=== Begin Enclosure ===

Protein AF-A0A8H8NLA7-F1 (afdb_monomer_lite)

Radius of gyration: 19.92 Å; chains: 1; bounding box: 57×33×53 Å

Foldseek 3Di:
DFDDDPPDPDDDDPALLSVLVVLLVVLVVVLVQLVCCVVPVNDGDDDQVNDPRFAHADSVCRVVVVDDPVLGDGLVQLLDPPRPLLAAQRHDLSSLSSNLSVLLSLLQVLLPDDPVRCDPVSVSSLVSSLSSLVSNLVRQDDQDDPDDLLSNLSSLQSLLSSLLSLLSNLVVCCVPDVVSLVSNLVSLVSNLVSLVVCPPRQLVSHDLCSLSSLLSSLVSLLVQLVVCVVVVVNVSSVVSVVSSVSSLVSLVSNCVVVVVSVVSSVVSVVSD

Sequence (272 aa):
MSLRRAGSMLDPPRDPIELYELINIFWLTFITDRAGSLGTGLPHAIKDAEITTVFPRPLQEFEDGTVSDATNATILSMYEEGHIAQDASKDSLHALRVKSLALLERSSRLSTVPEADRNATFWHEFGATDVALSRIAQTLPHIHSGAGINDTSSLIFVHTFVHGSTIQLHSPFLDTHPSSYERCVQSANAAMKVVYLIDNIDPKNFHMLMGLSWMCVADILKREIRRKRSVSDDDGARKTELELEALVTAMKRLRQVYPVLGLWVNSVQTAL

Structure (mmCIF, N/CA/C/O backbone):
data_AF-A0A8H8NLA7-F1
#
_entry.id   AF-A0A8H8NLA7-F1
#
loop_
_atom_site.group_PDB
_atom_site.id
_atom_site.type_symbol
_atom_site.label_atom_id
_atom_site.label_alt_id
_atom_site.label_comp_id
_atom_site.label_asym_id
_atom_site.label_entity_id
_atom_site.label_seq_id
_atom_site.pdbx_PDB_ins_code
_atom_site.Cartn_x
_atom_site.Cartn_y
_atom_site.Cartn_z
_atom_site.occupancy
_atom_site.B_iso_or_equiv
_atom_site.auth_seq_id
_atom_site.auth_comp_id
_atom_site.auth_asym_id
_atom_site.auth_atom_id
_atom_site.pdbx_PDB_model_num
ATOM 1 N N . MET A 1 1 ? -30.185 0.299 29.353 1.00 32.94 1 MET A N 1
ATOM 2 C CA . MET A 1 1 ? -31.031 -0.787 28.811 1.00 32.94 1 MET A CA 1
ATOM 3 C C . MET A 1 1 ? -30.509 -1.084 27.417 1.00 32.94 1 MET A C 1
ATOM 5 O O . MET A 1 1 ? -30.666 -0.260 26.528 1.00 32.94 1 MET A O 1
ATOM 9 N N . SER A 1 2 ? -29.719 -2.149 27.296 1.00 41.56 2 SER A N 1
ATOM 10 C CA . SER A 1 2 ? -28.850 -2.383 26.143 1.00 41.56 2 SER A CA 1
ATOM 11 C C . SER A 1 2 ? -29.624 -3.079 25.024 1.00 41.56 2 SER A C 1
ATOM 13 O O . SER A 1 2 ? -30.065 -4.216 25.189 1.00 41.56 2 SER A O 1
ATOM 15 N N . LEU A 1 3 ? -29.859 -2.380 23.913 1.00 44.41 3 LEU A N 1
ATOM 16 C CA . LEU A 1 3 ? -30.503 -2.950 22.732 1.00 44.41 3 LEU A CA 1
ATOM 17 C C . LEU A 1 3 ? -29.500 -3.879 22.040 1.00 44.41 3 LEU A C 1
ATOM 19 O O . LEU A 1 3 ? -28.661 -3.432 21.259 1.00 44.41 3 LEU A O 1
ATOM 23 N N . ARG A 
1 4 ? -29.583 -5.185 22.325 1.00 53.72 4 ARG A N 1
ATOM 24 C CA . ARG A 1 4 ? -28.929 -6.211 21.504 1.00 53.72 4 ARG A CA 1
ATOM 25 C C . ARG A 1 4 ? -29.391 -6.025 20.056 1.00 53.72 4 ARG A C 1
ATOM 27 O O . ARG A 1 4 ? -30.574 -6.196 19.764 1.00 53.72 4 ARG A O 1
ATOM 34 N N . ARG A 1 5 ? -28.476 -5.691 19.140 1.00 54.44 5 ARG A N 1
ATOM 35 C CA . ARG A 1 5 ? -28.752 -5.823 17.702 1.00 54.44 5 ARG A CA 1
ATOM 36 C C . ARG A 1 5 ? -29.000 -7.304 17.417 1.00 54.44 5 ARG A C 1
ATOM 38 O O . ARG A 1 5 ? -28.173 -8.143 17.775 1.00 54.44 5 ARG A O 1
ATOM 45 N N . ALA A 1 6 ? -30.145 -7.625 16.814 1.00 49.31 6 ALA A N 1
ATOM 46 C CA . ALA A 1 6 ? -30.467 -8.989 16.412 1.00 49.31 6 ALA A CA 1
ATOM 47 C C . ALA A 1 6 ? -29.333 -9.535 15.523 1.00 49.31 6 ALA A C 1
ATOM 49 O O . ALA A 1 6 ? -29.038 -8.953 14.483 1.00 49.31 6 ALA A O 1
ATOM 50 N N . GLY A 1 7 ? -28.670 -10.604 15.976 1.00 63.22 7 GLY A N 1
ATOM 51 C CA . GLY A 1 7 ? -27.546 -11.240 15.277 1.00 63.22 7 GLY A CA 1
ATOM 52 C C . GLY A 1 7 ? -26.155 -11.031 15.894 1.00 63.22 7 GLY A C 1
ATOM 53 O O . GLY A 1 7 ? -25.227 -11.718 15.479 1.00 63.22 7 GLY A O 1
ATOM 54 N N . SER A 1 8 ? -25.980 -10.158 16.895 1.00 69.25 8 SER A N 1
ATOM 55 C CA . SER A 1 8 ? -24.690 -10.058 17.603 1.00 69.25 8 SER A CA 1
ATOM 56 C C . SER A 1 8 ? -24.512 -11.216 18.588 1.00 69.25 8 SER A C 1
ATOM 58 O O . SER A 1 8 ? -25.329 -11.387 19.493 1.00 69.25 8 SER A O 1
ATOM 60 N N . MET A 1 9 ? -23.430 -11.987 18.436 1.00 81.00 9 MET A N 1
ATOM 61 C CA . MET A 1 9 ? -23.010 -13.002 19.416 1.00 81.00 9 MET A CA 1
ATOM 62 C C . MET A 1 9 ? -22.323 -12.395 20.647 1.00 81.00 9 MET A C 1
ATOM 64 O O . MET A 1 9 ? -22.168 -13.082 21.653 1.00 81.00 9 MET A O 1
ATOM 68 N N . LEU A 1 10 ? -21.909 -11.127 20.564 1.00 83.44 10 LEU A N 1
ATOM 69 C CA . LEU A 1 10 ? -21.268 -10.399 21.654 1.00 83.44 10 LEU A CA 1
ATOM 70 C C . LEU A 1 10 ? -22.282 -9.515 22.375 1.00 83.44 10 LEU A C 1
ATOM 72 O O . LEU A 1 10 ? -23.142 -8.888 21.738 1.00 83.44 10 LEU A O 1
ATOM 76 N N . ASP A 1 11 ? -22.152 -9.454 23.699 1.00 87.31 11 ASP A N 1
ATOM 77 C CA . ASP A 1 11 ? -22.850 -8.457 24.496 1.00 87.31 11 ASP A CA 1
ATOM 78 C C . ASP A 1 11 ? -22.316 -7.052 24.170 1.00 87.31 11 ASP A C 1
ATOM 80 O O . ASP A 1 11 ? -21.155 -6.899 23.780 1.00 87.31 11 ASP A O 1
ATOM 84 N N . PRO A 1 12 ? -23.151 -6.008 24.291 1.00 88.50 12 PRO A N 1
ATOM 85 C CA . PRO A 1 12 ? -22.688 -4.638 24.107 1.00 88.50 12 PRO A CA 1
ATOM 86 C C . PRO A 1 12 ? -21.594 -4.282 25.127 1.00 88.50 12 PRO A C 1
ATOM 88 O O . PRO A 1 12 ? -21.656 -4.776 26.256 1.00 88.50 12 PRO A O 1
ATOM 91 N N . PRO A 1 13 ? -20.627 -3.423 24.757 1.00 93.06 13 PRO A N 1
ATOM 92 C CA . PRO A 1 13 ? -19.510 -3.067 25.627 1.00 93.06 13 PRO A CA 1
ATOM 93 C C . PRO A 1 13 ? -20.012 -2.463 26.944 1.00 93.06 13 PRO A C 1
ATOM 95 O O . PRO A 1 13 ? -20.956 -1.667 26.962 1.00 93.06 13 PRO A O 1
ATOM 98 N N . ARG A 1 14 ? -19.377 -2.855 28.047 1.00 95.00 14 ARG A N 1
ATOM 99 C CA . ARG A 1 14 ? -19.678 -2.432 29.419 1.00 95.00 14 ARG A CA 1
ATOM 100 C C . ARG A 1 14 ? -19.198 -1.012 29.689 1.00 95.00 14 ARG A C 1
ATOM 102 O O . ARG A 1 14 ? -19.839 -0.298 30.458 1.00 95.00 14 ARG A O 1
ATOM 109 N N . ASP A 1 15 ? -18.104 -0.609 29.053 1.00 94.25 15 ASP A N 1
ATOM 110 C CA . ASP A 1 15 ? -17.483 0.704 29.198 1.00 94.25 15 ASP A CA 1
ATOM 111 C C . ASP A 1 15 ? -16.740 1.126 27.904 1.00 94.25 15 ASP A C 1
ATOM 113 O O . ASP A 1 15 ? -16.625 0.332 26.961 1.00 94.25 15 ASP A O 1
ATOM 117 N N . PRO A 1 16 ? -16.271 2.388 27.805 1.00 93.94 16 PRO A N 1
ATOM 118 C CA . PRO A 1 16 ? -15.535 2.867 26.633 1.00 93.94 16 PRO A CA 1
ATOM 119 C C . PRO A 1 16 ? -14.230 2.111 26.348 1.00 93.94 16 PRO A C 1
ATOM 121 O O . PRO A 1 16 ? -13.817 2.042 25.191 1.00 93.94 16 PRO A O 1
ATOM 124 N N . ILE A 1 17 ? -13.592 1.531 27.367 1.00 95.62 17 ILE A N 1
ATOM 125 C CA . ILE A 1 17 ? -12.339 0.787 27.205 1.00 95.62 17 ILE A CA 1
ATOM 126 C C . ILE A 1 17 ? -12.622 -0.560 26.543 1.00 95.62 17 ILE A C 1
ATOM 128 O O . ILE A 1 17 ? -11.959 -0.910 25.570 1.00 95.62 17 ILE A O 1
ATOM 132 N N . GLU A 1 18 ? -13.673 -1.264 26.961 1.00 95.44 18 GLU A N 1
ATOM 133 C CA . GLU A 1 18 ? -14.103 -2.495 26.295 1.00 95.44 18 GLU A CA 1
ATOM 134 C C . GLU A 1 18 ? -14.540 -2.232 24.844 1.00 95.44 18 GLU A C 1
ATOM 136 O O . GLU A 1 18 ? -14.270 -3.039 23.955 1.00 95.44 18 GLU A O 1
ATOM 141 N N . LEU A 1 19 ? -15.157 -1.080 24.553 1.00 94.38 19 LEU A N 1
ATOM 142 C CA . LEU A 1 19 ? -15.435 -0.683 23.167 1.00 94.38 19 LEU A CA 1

=== End Enclosure ===

• _WORK INSTRUCTIONS_
In the material above, locate the line containing "ATOM 9 N N ." and the line containing "ATOM 56 C C". Transcribe exactly those two lines and every line between them, and nothing more.

• _REPLY_
ATOM 9 N N . SER A 1 2 ? -29.719 -2.149 27.296 1.00 41.56 2 SER A N 1
ATOM 10 C CA . SER A 1 2 ? -28.850 -2.383 26.143 1.00 41.56 2 SER A CA 1
ATOM 11 C C . SER A 1 2 ? -29.624 -3.079 25.024 1.00 41.56 2 SER A C 1
ATOM 13 O O . SER A 1 2 ? -30.065 -4.216 25.189 1.00 41.56 2 SER A O 1
ATOM 15 N N . LEU A 1 3 ? -29.859 -2.380 23.913 1.00 44.41 3 LEU A N 1
ATOM 16 C CA . LEU A 1 3 ? -30.503 -2.950 22.732 1.00 44.41 3 LEU A CA 1
ATOM 17 C C . LEU A 1 3 ? -29.500 -3.879 22.040 1.00 44.41 3 LEU A C 1
ATOM 19 O O . LEU A 1 3 ? -28.661 -3.432 21.259 1.00 44.41 3 LEU A O 1
ATOM 23 N N . ARG A 
1 4 ? -29.583 -5.185 22.325 1.00 53.72 4 ARG A N 1
ATOM 24 C CA . ARG A 1 4 ? -28.929 -6.211 21.504 1.00 53.72 4 ARG A CA 1
ATOM 25 C C . ARG A 1 4 ? -29.391 -6.025 20.056 1.00 53.72 4 ARG A C 1
ATOM 27 O O . ARG A 1 4 ? -30.574 -6.196 19.764 1.00 53.72 4 ARG A O 1
ATOM 34 N N . ARG A 1 5 ? -28.476 -5.691 19.140 1.00 54.44 5 ARG A N 1
ATOM 35 C CA . ARG A 1 5 ? -28.752 -5.823 17.702 1.00 54.44 5 ARG A CA 1
ATOM 36 C C . ARG A 1 5 ? -29.000 -7.304 17.417 1.00 54.44 5 ARG A C 1
ATOM 38 O O . ARG A 1 5 ? -28.173 -8.143 17.775 1.00 54.44 5 ARG A O 1
ATOM 45 N N . ALA A 1 6 ? -30.145 -7.625 16.814 1.00 49.31 6 ALA A N 1
ATOM 46 C CA . ALA A 1 6 ? -30.467 -8.989 16.412 1.00 49.31 6 ALA A CA 1
ATOM 47 C C . ALA A 1 6 ? -29.333 -9.535 15.523 1.00 49.31 6 ALA A C 1
ATOM 49 O O . ALA A 1 6 ? -29.038 -8.953 14.483 1.00 49.31 6 ALA A O 1
ATOM 50 N N . GLY A 1 7 ? -28.670 -10.604 15.976 1.00 63.22 7 GLY A N 1
ATOM 51 C CA . GLY A 1 7 ? -27.546 -11.240 15.277 1.00 63.22 7 GLY A CA 1
ATOM 52 C C . GLY A 1 7 ? -26.155 -11.031 15.894 1.00 63.22 7 GLY A C 1
ATOM 53 O O . GLY A 1 7 ? -25.227 -11.718 15.479 1.00 63.22 7 GLY A O 1
ATOM 54 N N . SER A 1 8 ? -25.980 -10.158 16.895 1.00 69.25 8 SER A N 1
ATOM 55 C CA . SER A 1 8 ? -24.690 -10.058 17.603 1.00 69.25 8 SER A CA 1
ATOM 56 C C . SER A 1 8 ? -24.512 -11.216 18.588 1.00 69.25 8 SER A C 1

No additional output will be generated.